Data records
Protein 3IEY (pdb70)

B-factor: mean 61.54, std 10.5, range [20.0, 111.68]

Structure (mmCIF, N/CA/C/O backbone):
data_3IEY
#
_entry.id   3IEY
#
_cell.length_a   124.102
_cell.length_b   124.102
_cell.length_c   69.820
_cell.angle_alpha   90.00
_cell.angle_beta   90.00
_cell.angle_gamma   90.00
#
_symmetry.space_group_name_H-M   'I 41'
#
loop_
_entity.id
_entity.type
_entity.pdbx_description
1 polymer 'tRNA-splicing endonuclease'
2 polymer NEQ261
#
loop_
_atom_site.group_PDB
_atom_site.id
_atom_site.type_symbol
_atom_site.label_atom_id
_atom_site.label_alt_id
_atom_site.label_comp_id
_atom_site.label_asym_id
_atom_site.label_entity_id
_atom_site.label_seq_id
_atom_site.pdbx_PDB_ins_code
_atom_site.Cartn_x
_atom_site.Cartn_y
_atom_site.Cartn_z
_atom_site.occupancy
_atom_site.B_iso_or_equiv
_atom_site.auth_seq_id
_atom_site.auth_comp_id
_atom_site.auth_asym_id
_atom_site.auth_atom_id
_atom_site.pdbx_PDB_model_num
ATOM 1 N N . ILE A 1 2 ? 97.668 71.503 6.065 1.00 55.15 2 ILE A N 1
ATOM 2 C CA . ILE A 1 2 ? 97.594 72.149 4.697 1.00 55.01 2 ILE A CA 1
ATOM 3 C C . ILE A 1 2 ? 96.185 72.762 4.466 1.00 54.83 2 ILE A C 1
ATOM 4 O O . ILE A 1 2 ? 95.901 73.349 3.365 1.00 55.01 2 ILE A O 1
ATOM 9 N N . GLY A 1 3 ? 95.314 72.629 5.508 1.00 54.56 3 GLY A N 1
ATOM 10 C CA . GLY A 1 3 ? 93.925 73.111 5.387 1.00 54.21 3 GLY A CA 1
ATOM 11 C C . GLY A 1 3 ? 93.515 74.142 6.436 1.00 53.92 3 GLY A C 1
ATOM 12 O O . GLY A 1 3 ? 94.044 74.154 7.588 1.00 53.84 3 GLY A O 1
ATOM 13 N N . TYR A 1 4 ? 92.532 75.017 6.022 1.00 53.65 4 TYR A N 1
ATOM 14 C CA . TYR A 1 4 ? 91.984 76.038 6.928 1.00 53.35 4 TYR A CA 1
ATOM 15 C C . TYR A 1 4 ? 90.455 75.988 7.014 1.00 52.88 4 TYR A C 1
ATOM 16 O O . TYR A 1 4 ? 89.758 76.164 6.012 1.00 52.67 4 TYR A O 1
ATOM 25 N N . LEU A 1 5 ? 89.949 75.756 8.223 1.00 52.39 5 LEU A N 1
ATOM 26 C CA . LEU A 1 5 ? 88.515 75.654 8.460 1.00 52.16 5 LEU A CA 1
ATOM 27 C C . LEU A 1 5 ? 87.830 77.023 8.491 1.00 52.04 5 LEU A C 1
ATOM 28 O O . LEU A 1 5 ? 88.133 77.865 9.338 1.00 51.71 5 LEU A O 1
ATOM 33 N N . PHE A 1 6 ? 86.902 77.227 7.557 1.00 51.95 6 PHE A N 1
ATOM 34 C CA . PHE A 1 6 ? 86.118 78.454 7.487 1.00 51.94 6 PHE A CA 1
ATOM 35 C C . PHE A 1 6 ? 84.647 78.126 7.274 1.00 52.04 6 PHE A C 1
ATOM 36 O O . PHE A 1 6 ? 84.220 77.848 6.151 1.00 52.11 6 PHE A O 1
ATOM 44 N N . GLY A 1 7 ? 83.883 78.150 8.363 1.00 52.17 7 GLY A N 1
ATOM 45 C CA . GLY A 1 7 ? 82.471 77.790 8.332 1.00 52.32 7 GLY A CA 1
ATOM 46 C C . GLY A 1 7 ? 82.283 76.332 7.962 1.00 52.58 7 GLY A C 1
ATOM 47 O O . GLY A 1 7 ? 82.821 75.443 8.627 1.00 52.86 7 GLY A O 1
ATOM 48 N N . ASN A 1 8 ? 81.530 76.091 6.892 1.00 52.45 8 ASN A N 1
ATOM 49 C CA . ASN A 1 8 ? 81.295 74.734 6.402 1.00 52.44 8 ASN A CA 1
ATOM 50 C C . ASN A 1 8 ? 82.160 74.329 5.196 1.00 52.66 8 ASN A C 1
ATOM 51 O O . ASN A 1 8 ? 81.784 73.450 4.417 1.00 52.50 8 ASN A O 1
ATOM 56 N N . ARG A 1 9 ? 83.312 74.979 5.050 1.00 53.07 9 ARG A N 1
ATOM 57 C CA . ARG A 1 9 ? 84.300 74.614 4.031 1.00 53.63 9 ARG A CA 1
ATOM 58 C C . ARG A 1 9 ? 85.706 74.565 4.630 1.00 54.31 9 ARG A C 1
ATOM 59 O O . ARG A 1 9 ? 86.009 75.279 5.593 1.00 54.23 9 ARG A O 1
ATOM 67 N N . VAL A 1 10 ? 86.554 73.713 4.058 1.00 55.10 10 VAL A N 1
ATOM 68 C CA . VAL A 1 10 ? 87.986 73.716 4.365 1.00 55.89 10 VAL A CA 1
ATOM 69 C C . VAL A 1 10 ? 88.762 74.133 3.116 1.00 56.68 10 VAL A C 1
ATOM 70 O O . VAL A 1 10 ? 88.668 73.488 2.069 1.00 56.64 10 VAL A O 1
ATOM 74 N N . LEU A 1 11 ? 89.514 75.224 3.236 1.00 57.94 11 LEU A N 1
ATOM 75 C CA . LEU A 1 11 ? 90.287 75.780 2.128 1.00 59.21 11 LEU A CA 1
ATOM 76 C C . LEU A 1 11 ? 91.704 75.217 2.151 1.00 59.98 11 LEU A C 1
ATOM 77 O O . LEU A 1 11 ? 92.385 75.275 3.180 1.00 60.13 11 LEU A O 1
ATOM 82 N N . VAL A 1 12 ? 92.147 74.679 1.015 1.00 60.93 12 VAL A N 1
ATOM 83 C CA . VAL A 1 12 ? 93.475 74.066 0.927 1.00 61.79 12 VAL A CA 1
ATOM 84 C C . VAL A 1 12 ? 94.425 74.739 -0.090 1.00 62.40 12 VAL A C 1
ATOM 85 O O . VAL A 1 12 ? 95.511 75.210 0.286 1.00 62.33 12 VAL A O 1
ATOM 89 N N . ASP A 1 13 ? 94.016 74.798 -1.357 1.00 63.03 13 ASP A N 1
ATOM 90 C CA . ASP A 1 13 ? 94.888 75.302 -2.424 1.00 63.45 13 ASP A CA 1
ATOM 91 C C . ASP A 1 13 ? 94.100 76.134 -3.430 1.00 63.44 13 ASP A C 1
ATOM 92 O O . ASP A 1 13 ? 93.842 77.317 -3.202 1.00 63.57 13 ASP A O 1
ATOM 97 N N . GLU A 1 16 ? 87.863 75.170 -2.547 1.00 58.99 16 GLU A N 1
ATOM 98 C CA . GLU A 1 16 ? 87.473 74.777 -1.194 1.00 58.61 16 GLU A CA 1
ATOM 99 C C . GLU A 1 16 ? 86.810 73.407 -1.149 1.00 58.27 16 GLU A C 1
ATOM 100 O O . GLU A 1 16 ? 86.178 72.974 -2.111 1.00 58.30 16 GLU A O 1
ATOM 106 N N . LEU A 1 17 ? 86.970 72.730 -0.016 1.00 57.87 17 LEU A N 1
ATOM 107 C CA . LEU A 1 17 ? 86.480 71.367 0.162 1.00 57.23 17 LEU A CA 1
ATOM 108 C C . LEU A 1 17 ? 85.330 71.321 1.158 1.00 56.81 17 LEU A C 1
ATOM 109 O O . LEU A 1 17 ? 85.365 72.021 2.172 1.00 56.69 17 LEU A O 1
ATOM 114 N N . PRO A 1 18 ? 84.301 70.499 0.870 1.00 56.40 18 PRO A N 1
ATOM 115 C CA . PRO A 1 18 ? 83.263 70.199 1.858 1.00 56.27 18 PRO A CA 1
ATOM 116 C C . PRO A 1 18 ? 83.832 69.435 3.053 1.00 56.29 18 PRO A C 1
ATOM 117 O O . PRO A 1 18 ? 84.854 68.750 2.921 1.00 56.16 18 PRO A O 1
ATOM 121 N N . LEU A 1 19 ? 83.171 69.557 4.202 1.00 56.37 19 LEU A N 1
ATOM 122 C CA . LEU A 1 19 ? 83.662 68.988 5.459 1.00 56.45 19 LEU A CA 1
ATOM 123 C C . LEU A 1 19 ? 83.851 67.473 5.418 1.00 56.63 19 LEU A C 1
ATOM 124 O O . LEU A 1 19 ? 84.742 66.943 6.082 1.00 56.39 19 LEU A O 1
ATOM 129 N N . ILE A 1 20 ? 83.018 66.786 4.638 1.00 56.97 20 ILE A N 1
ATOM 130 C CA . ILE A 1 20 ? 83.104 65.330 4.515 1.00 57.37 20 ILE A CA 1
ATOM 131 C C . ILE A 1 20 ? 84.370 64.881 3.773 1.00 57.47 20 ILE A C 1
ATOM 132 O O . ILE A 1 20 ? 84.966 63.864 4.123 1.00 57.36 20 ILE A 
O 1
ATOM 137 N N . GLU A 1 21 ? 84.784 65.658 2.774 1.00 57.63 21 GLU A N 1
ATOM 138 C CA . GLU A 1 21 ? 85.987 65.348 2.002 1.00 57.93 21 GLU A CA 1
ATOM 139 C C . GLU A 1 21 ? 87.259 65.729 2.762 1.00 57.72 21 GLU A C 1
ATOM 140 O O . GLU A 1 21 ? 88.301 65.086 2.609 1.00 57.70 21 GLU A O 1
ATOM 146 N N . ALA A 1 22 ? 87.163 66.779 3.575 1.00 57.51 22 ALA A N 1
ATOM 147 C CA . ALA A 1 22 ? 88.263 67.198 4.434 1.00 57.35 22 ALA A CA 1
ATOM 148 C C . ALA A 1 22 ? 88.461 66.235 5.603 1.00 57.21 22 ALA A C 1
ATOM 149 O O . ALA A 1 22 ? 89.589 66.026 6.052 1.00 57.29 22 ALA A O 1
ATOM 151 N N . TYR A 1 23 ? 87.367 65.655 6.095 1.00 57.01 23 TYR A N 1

**Task**
Print exactly the lines above from the one with "ATOM 57 C CA" to the one with "ATOM 114 N N", including both.

**Response box**
ATOM 57 C CA . ARG A 1 9 ? 84.300 74.614 4.031 1.00 53.63 9 ARG A CA 1
ATOM 58 C C . ARG A 1 9 ? 85.706 74.565 4.630 1.00 54.31 9 ARG A C 1
ATOM 59 O O . ARG A 1 9 ? 86.009 75.279 5.593 1.00 54.23 9 ARG A O 1
ATOM 67 N N . VAL A 1 10 ? 86.554 73.713 4.058 1.00 55.10 10 VAL A N 1
ATOM 68 C CA . VAL A 1 10 ? 87.986 73.716 4.365 1.00 55.89 10 VAL A CA 1
ATOM 69 C C . VAL A 1 10 ? 88.762 74.133 3.116 1.00 56.68 10 VAL A C 1
ATOM 70 O O . VAL A 1 10 ? 88.668 73.488 2.069 1.00 56.64 10 VAL A O 1
ATOM 74 N N . LEU A 1 11 ? 89.514 75.224 3.236 1.00 57.94 11 LEU A N 1
ATOM 75 C CA . LEU A 1 11 ? 90.287 75.780 2.128 1.00 59.21 11 LEU A CA 1
ATOM 76 C C . LEU A 1 11 ? 91.704 75.217 2.151 1.00 59.98 11 LEU A C 1
ATOM 77 O O . LEU A 1 11 ? 92.385 75.275 3.180 1.00 60.13 11 LEU A O 1
ATOM 82 N N . VAL A 1 12 ? 92.147 74.679 1.015 1.00 60.93 12 VAL A N 1
ATOM 83 C CA . VAL A 1 12 ? 93.475 74.066 0.927 1.00 61.79 12 VAL A CA 1
ATOM 84 C C . VAL A 1 12 ? 94.425 74.739 -0.090 1.00 62.40 12 VAL A C 1
ATOM 85 O O . VAL A 1 12 ? 95.511 75.210 0.286 1.00 62.33 12 VAL A O 1
ATOM 89 N N . ASP A 1 13 ? 94.016 74.798 -1.357 1.00 63.03 13 ASP A N 1
ATOM 90 C CA . ASP A 1 13 ? 94.888 75.302 -2.424 1.00 63.45 13 ASP A CA 1
ATOM 91 C C . ASP A 1 13 ? 94.100 76.134 -3.430 1.00 63.44 13 ASP A C 1
ATOM 92 O O . ASP A 1 13 ? 93.842 77.317 -3.202 1.00 63.57 13 ASP A O 1
ATOM 97 N N . GLU A 1 16 ? 87.863 75.170 -2.547 1.00 58.99 16 GLU A N 1
ATOM 98 C CA . GLU A 1 16 ? 87.473 74.777 -1.194 1.00 58.61 16 GLU A CA 1
ATOM 99 C C . GLU A 1 16 ? 86.810 73.407 -1.149 1.00 58.27 16 GLU A C 1
ATOM 100 O O . GLU A 1 16 ? 86.178 72.974 -2.111 1.00 58.30 16 GLU A O 1
ATOM 106 N N . LEU A 1 17 ? 86.970 72.730 -0.016 1.00 57.87 17 LEU A N 1
ATOM 107 C CA . LEU A 1 17 ? 86.480 71.367 0.162 1.00 57.23 17 LEU A CA 1
ATOM 108 C C . LEU A 1 17 ? 85.330 71.321 1.158 1.00 56.81 17 LEU A C 1
ATOM 109 O O . LEU A 1 17 ? 85.365 72.021 2.172 1.00 56.69 17 LEU A O 1
ATOM 114 N N . PRO A 1 18 ? 84.301 70.499 0.870 1.00 56.40 18 PRO A N 1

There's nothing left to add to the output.